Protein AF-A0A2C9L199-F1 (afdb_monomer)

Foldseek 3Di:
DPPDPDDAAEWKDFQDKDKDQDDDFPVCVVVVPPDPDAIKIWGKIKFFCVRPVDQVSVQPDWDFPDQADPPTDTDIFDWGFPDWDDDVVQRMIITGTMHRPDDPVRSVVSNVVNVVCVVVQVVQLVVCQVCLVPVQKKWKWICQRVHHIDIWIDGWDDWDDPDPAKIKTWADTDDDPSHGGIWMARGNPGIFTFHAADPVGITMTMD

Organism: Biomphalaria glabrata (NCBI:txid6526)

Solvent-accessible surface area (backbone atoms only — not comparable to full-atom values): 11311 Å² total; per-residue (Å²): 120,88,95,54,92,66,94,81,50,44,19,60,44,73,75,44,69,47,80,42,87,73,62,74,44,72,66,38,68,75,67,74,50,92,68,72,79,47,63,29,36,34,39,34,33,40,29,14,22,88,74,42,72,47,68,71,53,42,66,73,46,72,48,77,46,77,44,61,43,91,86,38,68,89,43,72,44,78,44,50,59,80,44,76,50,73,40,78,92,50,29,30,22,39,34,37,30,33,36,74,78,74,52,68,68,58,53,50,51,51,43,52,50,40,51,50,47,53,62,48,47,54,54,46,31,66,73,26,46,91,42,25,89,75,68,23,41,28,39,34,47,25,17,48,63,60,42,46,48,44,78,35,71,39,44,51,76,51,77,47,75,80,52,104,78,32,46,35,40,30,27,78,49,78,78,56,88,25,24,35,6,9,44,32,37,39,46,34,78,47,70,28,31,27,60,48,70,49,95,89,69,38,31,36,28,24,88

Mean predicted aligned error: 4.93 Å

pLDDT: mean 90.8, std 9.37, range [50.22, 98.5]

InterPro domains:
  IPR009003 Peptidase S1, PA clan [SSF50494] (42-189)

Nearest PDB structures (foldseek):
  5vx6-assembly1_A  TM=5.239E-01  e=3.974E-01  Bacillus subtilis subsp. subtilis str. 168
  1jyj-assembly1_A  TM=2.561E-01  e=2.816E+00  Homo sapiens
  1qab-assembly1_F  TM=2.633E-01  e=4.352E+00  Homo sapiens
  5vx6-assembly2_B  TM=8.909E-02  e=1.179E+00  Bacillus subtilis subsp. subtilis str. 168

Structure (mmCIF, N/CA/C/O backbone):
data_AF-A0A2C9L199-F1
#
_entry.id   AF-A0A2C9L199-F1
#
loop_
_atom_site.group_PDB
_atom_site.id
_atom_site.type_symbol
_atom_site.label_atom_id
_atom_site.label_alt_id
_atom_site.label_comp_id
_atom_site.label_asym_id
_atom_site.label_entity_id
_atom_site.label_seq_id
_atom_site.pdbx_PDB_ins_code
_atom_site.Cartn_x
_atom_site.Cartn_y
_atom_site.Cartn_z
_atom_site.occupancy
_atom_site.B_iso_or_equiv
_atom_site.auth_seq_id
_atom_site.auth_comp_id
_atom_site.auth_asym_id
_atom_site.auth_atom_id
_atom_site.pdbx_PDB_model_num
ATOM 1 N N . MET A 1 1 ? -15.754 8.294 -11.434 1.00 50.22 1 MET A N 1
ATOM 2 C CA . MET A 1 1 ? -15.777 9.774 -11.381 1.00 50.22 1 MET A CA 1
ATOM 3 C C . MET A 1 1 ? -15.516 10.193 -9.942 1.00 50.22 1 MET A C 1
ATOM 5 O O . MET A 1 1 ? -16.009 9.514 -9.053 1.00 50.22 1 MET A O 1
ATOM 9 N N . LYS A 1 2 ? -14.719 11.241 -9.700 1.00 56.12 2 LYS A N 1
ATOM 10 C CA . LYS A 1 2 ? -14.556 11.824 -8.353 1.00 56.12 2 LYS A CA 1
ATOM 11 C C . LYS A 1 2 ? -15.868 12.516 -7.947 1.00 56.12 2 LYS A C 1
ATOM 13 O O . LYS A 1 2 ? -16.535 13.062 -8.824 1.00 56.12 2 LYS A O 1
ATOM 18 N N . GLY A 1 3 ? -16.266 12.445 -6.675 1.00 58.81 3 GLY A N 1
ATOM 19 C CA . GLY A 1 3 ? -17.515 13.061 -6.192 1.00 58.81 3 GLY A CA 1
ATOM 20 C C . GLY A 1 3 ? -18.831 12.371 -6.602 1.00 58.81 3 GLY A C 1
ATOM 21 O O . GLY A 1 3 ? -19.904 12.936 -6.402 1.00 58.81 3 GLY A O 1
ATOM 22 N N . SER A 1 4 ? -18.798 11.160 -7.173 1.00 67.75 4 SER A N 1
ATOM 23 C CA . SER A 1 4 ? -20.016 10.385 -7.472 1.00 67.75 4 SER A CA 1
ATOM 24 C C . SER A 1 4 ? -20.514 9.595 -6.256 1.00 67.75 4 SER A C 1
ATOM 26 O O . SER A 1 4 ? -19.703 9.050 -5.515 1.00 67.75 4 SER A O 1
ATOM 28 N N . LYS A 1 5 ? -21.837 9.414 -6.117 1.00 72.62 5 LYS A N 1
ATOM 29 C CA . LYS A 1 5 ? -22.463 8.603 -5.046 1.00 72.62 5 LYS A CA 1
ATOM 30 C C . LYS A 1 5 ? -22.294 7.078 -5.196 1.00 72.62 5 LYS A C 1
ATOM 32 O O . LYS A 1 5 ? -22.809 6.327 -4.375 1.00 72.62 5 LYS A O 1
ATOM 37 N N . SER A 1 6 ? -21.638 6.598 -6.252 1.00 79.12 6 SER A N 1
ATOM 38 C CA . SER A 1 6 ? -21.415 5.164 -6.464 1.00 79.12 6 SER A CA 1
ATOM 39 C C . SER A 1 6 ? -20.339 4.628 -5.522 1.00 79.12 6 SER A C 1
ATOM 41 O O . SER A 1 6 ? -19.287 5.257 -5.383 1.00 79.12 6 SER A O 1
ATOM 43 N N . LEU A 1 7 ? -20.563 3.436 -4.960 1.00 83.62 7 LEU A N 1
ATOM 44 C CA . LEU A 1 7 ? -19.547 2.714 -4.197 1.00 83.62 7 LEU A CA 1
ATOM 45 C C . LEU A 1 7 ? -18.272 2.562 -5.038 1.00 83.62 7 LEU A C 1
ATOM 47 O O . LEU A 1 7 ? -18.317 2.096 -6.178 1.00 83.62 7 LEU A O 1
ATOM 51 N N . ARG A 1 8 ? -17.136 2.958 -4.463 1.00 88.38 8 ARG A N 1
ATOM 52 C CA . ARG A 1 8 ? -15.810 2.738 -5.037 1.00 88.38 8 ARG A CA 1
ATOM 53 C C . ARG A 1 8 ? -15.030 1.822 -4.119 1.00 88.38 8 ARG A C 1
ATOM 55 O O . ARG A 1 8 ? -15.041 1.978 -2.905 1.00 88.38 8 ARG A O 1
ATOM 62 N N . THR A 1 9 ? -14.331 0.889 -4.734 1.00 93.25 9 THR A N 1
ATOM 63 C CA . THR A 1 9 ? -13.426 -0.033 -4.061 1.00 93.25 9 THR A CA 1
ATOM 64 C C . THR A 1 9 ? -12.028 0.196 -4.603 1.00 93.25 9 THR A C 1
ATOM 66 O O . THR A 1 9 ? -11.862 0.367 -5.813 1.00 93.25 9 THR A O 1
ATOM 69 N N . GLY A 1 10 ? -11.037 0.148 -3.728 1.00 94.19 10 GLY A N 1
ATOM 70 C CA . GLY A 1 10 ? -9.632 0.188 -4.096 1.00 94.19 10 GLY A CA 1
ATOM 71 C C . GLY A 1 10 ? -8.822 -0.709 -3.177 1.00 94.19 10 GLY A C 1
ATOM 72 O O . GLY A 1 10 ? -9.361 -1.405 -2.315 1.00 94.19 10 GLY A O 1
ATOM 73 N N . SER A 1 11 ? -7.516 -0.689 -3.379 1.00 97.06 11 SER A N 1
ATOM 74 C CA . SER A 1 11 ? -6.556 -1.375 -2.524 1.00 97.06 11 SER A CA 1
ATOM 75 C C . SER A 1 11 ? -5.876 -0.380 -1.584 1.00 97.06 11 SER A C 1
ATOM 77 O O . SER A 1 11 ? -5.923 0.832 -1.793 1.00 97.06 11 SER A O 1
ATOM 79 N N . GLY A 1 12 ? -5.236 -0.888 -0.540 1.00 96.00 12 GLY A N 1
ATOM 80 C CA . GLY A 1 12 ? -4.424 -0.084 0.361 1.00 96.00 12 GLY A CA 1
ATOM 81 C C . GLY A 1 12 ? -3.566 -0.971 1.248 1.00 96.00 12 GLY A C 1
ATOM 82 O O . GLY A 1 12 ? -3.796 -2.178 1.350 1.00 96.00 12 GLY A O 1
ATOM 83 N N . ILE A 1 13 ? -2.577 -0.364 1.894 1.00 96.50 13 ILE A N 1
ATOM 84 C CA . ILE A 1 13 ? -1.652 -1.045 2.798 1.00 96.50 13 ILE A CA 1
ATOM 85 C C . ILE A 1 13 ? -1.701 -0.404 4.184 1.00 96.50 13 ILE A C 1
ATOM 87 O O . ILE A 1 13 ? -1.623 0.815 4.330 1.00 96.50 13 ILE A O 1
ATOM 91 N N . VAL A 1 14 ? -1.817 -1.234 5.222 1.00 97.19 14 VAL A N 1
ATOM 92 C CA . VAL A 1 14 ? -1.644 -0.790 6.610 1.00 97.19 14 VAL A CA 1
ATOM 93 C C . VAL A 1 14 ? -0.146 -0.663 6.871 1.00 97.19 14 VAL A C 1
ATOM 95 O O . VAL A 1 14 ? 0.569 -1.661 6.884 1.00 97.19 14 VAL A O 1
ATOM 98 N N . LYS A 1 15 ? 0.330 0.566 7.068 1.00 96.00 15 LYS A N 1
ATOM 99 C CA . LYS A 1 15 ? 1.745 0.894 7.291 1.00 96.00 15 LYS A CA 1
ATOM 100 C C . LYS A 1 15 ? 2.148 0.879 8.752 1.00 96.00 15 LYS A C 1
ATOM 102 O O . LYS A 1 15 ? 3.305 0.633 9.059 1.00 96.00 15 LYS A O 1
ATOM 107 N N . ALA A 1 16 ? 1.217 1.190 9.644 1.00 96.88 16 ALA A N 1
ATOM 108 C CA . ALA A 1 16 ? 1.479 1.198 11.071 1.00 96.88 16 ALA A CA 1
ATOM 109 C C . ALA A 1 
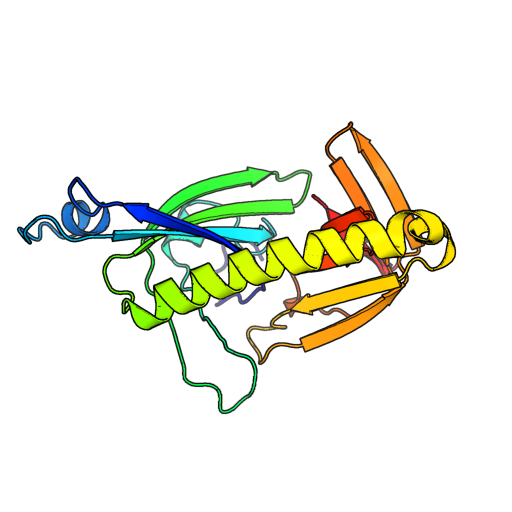16 ? 0.195 0.979 11.862 1.00 96.88 16 ALA A C 1
ATOM 111 O O . ALA A 1 16 ? -0.899 1.348 11.430 1.00 96.88 16 ALA A O 1
ATOM 112 N N . VAL A 1 17 ? 0.360 0.427 13.061 1.00 96.62 17 VAL A N 1
ATOM 113 C CA . VAL A 1 17 ? -0.707 0.274 14.050 1.00 96.62 17 VAL A CA 1
ATOM 114 C C . VAL A 1 17 ? -0.225 0.868 15.367 1.00 96.62 17 VAL A C 1
ATOM 116 O O . VAL A 1 17 ? 0.598 0.284 16.076 1.00 96.62 17 VAL A O 1
ATOM 119 N N . ILE A 1 18 ? -0.738 2.050 15.691 1.00 95.56 18 ILE A N 1
ATOM 120 C CA . ILE A 1 18 ? -0.311 2.846 16.840 1.00 95.56 18 ILE A CA 1
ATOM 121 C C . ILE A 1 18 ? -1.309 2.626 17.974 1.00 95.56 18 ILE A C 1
-------------------------
• **What to work on**
Set down the lines from the one with "ATOM 114 C C" through the end of the data above. Keep each exactly as written and add no other line.

• **Written answer**
ATOM 114 C C . VAL A 1 17 ? -0.225 0.868 15.367 1.00 96.62 17 VAL A C 1
ATOM 116 O O . VAL A 1 17 ? 0.598 0.284 16.076 1.00 96.62 17 VAL A O 1
ATOM 119 N N . ILE A 1 18 ? -0.738 2.050 15.691 1.00 95.56 18 ILE A N 1
ATOM 120 C CA . ILE A 1 18 ? -0.311 2.846 16.840 1.00 95.56 18 ILE A CA 1
ATOM 121 C C . ILE A 1 18 ? -1.309 2.626 17.974 1.00 95.56 18 ILE A C 1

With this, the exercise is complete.